■ EXERCISE REQUIREMENTS
Give back, word for word, the lines in the listing below from the one holding "ATOM 3 C C . MET A 1 1 ? -1.459" down to the one holding "ATOM 30 O O", both ends included.
+-------+
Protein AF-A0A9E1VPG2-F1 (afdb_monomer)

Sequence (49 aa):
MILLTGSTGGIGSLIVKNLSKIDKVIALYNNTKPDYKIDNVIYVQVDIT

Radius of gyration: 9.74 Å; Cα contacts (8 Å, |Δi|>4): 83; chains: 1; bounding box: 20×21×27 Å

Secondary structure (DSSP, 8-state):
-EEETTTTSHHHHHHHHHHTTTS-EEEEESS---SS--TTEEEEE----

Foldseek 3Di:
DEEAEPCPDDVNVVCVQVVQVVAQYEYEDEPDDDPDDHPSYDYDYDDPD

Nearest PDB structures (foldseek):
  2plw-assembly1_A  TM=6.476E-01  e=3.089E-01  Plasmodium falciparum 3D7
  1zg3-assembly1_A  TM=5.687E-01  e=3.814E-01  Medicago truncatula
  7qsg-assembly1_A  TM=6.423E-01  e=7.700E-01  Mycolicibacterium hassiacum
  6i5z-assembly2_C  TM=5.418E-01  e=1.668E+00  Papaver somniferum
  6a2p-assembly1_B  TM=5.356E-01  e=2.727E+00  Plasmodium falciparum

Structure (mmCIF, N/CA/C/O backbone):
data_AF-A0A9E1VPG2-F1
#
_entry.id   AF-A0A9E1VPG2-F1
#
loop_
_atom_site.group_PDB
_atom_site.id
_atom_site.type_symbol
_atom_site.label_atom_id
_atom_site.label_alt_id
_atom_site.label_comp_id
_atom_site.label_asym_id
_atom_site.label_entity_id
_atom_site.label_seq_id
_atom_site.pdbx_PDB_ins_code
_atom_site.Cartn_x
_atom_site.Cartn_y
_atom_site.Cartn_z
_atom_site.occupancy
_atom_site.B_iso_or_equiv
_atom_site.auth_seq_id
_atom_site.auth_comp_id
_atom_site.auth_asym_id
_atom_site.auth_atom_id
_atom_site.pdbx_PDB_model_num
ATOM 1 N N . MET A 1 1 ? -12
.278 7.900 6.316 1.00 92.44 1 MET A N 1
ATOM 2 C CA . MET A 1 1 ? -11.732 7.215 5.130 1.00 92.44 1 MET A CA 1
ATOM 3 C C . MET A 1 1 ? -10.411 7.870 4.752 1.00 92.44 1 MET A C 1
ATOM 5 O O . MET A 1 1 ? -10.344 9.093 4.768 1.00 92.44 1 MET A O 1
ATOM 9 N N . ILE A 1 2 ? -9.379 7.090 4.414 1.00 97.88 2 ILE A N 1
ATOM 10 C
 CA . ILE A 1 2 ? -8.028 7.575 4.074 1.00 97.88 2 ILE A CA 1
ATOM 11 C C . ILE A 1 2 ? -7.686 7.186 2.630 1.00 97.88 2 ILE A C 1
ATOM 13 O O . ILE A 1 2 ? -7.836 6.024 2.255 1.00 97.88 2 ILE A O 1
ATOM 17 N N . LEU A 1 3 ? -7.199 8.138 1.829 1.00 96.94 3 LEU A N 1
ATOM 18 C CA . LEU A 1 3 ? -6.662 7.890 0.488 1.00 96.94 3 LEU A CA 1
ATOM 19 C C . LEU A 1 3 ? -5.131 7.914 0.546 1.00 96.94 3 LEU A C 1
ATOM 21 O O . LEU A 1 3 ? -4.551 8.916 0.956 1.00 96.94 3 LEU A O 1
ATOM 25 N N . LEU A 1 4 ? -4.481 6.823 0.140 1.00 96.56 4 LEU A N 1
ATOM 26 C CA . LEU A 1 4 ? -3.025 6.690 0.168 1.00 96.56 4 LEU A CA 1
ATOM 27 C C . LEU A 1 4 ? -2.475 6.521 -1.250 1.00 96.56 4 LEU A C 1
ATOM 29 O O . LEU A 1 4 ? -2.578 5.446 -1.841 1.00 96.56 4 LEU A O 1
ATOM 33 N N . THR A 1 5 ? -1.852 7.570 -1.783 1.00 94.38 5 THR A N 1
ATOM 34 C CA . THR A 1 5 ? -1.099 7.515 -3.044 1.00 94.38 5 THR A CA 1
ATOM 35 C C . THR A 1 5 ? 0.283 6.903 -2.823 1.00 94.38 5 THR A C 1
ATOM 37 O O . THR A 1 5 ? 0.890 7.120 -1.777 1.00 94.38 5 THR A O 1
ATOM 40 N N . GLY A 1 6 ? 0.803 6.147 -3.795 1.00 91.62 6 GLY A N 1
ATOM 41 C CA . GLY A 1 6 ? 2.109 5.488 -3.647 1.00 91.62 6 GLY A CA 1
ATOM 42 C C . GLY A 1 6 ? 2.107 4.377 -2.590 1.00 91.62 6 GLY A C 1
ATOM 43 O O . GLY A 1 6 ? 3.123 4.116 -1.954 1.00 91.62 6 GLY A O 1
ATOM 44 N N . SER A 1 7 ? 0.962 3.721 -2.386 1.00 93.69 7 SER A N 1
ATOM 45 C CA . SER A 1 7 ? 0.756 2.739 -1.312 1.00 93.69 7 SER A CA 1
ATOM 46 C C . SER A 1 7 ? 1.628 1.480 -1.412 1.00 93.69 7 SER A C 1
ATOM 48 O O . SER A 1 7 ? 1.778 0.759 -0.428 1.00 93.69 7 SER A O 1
+-------+
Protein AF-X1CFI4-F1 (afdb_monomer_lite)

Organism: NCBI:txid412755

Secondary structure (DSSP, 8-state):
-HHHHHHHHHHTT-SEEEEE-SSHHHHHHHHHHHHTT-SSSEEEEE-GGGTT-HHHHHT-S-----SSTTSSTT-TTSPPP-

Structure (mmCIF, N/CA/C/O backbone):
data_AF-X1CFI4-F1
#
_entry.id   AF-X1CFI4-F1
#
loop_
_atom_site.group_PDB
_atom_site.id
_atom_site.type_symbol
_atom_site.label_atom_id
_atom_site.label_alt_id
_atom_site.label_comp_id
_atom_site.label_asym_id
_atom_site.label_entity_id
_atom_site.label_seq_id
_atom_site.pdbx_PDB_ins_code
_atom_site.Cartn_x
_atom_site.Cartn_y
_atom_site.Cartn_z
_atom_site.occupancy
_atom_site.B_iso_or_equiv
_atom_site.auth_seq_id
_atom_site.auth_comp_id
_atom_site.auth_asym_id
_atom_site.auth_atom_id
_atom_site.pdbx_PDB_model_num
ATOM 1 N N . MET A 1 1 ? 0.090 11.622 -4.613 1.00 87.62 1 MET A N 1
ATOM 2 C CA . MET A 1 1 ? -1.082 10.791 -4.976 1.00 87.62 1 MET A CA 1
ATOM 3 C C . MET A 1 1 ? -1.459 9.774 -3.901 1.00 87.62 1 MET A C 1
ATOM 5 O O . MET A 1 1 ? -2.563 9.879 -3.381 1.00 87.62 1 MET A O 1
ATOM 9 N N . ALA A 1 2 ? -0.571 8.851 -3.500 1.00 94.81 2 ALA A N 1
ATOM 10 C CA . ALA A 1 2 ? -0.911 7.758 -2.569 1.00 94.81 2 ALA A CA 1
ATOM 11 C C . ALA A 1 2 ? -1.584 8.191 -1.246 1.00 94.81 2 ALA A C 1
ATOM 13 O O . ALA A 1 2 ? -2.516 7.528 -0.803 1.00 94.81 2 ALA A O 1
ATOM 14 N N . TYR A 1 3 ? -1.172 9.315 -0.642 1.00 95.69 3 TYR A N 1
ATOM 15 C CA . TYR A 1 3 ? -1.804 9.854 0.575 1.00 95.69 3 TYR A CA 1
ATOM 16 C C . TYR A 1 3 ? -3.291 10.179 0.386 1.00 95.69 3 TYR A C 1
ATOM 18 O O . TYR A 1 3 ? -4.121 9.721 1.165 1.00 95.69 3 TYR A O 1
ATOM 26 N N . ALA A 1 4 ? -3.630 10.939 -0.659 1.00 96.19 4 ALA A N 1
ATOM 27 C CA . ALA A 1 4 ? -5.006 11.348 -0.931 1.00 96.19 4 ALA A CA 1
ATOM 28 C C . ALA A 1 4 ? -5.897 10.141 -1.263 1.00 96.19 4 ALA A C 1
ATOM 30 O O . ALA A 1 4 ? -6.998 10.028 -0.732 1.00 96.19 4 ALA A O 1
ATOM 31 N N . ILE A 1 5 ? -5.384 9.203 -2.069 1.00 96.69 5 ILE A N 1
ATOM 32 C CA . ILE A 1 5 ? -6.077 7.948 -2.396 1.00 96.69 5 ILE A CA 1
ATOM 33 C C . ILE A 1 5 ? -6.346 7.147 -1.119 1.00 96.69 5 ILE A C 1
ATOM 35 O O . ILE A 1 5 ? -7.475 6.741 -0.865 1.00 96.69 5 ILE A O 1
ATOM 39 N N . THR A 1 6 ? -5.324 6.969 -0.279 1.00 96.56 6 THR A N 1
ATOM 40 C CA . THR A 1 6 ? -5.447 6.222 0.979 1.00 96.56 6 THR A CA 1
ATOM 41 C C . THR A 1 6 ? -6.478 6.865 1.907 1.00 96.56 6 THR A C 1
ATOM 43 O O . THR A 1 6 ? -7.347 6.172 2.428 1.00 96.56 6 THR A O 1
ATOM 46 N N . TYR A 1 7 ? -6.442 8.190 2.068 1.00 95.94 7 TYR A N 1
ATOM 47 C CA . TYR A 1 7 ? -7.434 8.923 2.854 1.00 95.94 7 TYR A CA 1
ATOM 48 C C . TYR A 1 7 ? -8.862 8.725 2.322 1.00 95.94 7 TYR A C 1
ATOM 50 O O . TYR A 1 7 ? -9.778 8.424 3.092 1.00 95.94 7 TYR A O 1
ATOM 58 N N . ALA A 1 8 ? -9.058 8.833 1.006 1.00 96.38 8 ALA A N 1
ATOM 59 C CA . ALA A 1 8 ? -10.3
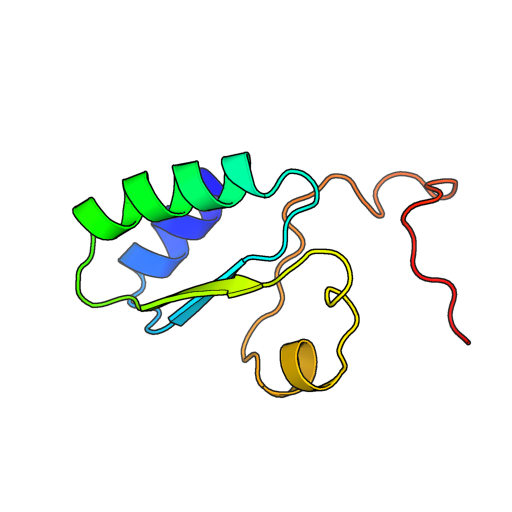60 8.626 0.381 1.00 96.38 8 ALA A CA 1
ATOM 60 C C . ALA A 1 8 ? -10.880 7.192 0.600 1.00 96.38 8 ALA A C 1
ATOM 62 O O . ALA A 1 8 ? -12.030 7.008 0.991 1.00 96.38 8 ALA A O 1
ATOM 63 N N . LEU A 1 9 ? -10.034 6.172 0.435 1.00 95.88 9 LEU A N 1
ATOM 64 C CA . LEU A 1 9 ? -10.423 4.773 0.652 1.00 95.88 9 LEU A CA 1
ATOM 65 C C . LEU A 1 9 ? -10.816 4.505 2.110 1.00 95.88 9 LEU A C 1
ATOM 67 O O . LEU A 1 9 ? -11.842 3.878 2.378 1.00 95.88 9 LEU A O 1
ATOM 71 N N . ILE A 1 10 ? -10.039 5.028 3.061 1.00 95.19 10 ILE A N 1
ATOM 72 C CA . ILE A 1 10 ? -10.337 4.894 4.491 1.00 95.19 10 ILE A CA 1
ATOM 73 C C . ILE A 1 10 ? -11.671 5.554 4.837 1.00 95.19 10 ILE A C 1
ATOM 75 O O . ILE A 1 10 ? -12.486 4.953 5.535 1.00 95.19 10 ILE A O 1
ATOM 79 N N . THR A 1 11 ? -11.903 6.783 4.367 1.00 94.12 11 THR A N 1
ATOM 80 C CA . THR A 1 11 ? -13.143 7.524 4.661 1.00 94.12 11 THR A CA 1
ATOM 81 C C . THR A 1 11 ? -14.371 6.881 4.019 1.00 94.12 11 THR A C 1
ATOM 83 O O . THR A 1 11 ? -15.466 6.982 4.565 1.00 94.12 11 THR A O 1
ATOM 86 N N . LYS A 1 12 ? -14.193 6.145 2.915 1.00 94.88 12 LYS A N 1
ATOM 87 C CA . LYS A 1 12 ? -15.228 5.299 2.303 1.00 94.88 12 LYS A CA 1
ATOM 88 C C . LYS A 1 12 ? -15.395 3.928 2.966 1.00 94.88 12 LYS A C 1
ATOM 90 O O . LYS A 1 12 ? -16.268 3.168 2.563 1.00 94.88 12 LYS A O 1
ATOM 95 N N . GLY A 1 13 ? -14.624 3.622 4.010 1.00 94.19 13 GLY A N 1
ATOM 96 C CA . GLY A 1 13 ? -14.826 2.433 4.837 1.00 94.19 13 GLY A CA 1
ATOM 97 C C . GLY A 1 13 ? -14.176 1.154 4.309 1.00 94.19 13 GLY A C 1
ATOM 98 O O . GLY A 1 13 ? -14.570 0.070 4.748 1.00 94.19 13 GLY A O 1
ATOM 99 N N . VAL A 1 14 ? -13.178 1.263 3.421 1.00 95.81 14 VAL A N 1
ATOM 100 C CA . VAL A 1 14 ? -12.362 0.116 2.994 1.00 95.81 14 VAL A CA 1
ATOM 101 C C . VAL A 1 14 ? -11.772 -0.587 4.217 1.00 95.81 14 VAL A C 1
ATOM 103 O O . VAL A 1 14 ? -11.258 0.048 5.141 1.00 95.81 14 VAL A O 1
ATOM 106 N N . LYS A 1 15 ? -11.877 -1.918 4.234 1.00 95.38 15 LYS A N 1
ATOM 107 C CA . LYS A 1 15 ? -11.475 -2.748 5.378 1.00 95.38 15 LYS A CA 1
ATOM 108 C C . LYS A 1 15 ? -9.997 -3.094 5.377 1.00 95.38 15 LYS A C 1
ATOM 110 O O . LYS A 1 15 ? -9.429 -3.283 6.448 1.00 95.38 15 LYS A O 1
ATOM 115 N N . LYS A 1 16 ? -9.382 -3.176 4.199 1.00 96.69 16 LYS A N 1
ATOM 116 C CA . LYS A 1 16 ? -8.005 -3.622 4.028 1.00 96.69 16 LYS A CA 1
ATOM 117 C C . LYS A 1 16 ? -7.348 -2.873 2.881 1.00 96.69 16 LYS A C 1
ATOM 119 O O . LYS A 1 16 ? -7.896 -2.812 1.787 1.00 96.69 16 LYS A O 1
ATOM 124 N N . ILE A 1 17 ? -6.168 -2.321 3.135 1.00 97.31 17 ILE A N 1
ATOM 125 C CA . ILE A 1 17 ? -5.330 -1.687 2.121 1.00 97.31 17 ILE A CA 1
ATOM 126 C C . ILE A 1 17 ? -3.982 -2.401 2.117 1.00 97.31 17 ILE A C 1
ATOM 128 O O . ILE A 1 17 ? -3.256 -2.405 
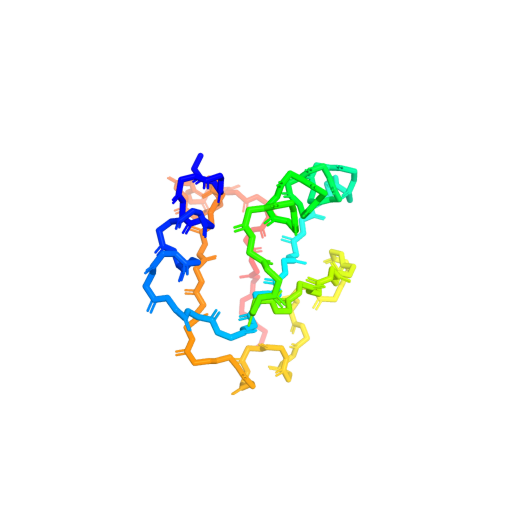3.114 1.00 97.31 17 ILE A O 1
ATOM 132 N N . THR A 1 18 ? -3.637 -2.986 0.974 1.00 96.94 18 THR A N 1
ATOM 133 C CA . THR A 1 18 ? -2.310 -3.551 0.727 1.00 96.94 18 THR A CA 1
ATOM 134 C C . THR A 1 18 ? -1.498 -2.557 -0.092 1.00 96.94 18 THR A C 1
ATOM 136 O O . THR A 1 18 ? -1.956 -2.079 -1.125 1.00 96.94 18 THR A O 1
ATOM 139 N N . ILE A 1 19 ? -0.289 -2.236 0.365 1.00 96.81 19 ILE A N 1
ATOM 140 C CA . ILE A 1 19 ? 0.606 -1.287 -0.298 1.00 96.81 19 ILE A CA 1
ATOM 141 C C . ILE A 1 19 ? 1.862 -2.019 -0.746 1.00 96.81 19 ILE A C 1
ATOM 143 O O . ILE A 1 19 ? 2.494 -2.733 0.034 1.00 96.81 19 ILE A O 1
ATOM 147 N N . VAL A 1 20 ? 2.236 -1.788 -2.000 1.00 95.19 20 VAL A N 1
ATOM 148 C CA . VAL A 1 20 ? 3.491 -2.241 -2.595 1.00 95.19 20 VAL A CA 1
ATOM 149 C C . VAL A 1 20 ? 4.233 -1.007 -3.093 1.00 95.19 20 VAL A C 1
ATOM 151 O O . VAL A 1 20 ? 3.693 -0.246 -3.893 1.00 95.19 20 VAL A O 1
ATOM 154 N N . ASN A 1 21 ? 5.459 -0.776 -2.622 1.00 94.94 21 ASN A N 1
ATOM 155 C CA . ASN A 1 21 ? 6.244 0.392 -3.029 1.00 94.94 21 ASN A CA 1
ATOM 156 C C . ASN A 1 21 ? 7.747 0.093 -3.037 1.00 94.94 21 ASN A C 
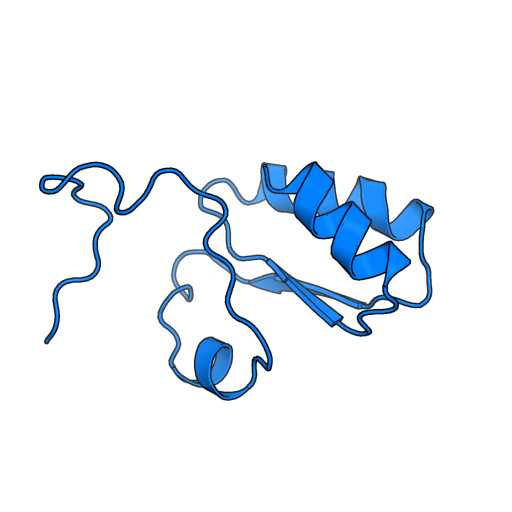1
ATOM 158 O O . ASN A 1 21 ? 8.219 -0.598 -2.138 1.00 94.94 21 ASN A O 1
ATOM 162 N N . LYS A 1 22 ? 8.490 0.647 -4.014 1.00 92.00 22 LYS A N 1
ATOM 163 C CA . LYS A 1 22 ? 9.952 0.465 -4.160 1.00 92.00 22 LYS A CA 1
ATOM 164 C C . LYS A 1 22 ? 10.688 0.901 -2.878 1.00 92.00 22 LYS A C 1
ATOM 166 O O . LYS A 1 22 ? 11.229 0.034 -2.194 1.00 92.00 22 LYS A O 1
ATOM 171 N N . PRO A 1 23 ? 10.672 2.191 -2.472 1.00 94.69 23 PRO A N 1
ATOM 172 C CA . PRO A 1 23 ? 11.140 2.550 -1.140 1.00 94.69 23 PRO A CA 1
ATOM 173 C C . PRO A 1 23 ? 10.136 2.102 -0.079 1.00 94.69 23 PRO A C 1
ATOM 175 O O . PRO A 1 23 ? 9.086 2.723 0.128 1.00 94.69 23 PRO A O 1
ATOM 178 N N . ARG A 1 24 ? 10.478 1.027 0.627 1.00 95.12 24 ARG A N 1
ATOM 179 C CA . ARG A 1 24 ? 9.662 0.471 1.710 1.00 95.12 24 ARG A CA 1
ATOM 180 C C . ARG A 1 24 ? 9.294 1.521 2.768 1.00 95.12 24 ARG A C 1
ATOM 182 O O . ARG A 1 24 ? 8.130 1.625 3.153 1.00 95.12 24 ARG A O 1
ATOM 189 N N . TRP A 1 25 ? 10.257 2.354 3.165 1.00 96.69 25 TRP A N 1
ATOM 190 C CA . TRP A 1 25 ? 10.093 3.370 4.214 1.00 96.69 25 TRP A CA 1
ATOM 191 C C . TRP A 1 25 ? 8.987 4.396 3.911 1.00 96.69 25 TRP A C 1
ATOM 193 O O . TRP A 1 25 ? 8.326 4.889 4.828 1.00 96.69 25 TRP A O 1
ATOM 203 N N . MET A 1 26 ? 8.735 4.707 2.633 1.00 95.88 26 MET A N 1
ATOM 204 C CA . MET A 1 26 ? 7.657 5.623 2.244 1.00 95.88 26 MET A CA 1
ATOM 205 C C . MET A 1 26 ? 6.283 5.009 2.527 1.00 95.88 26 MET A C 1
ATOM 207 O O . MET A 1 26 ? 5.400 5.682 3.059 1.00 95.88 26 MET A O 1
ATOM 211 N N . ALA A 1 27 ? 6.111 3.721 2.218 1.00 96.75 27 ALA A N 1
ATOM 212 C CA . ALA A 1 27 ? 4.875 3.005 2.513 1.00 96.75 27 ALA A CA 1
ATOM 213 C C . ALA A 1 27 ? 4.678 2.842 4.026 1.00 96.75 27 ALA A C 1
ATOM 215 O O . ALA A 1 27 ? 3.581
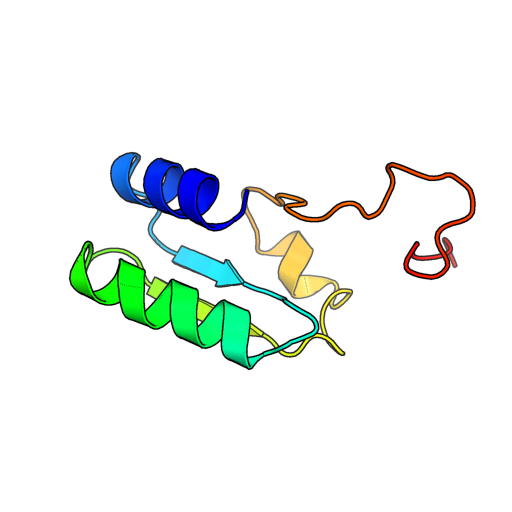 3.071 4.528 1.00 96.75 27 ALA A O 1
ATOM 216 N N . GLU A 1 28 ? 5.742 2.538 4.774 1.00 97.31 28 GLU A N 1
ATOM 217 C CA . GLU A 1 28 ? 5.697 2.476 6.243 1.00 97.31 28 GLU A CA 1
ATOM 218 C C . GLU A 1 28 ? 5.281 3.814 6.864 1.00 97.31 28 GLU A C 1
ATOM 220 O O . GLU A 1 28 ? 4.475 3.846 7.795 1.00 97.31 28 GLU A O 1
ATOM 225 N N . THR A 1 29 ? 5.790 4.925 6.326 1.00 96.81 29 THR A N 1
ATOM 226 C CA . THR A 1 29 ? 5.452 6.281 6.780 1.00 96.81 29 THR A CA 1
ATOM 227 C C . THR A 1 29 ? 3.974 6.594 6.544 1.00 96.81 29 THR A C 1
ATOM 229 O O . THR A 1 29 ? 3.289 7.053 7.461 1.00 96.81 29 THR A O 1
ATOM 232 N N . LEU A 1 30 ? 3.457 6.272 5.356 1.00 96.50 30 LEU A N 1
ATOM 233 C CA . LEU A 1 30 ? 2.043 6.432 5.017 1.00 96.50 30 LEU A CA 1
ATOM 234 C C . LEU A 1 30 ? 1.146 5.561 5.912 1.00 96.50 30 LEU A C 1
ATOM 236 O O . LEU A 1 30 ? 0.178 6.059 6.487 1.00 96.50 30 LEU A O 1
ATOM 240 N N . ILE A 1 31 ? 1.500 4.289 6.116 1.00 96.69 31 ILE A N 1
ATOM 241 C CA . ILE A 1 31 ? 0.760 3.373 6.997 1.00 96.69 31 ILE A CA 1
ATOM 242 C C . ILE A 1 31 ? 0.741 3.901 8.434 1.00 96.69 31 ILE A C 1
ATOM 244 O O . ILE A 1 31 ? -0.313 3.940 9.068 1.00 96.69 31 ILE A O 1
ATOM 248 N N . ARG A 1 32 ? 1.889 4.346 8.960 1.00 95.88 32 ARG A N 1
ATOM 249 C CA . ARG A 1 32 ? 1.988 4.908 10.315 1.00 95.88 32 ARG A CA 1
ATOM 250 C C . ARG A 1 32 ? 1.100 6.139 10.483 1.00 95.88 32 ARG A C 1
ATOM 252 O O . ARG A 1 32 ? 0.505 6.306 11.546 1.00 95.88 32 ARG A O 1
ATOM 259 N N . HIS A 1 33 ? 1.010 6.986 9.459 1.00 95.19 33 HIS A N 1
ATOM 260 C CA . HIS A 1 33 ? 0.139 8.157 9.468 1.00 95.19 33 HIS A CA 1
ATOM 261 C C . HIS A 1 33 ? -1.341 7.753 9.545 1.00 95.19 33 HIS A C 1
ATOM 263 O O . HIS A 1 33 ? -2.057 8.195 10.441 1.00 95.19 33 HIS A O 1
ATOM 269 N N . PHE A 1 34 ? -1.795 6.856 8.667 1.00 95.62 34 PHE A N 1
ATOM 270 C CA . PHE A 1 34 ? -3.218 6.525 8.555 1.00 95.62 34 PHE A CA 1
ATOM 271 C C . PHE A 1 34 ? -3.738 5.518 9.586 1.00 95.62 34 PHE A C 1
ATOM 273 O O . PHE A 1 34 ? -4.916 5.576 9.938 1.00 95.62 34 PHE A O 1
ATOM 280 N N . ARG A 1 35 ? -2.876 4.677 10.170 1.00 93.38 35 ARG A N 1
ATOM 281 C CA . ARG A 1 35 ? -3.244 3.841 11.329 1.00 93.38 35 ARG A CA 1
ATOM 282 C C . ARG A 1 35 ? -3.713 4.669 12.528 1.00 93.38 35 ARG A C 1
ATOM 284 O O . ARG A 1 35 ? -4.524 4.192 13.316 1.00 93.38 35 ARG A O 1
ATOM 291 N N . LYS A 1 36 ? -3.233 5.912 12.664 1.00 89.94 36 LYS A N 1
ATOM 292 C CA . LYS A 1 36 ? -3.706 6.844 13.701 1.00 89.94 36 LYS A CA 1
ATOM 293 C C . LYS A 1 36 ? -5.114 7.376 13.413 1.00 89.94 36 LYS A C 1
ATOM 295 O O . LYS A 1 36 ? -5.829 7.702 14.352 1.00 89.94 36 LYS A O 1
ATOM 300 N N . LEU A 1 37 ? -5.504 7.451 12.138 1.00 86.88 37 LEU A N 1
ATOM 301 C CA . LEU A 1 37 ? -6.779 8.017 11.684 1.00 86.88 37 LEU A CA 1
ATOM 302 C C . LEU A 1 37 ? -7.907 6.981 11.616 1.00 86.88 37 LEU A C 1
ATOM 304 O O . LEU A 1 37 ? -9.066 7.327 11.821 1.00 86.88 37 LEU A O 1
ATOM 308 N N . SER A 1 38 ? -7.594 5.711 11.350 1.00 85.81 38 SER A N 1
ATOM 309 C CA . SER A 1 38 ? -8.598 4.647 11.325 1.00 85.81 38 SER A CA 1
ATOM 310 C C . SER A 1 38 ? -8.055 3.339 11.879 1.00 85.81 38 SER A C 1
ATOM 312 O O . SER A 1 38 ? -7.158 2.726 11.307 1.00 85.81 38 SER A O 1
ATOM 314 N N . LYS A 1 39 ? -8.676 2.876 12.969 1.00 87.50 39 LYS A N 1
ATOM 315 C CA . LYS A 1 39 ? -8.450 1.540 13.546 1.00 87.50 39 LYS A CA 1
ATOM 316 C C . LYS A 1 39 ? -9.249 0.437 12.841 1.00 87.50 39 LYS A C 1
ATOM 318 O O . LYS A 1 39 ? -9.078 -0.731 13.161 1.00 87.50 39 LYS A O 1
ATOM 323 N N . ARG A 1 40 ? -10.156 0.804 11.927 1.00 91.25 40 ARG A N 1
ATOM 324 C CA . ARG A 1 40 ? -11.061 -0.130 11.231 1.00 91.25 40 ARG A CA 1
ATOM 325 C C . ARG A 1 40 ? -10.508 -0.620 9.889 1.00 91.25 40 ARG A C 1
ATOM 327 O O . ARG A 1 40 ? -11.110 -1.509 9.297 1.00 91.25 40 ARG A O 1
+-------+
■ RESPONSE
ATOM 3 C C . MET A 1 1 ? -1.459 9.774 -3.901 1.00 87.62 1 MET A C 1
ATOM 5 O O . MET A 1 1 ? -2.563 9.879 -3.381 1.00 87.62 1 MET A O 1
ATOM 9 N N . ALA A 1 2 ? -0.571 8.851 -3.500 1.00 94.81 2 ALA A N 1
ATOM 10 C CA . ALA A 1 2 ? -0.911 7.758 -2.569 1.00 94.81 2 ALA A CA 1
ATOM 11 C C . ALA A 1 2 ? -1.584 8.191 -1.246 1.00 94.81 2 ALA A C 1
ATOM 13 O O . ALA A 1 2 ? -2.516 7.528 -0.803 1.00 94.81 2 ALA A O 1
ATOM 14 N N . TYR A 1 3 ? -1.172 9.315 -0.642 1.00 95.69 3 TYR A N 1
ATOM 15 C CA . TYR A 1 3 ? -1.804 9.854 0.575 1.00 95.69 3 TYR A CA 1
ATOM 16 C C . TYR A 1 3 ? -3.291 10.179 0.386 1.00 95.69 3 TYR A C 1
ATOM 18 O O . TYR A 1 3 ? -4.121 9.721 1.165 1.00 95.69 3 TYR A O 1
ATOM 26 N N . ALA A 1 4 ? -3.630 10.939 -0.659 1.00 96.19 4 ALA A N 1
ATOM 27 C CA . ALA A 1 4 ? -5.006 11.348 -0.931 1.00 96.19 4 ALA A CA 1
ATOM 28 C C . ALA A 1 4 ? -5.897 10.141 -1.263 1.00 96.19 4 ALA A C 1
ATOM 30 O O . ALA A 1 4 ? -6.998 10.028 -0.732 1.00 96.19 4 ALA A O 1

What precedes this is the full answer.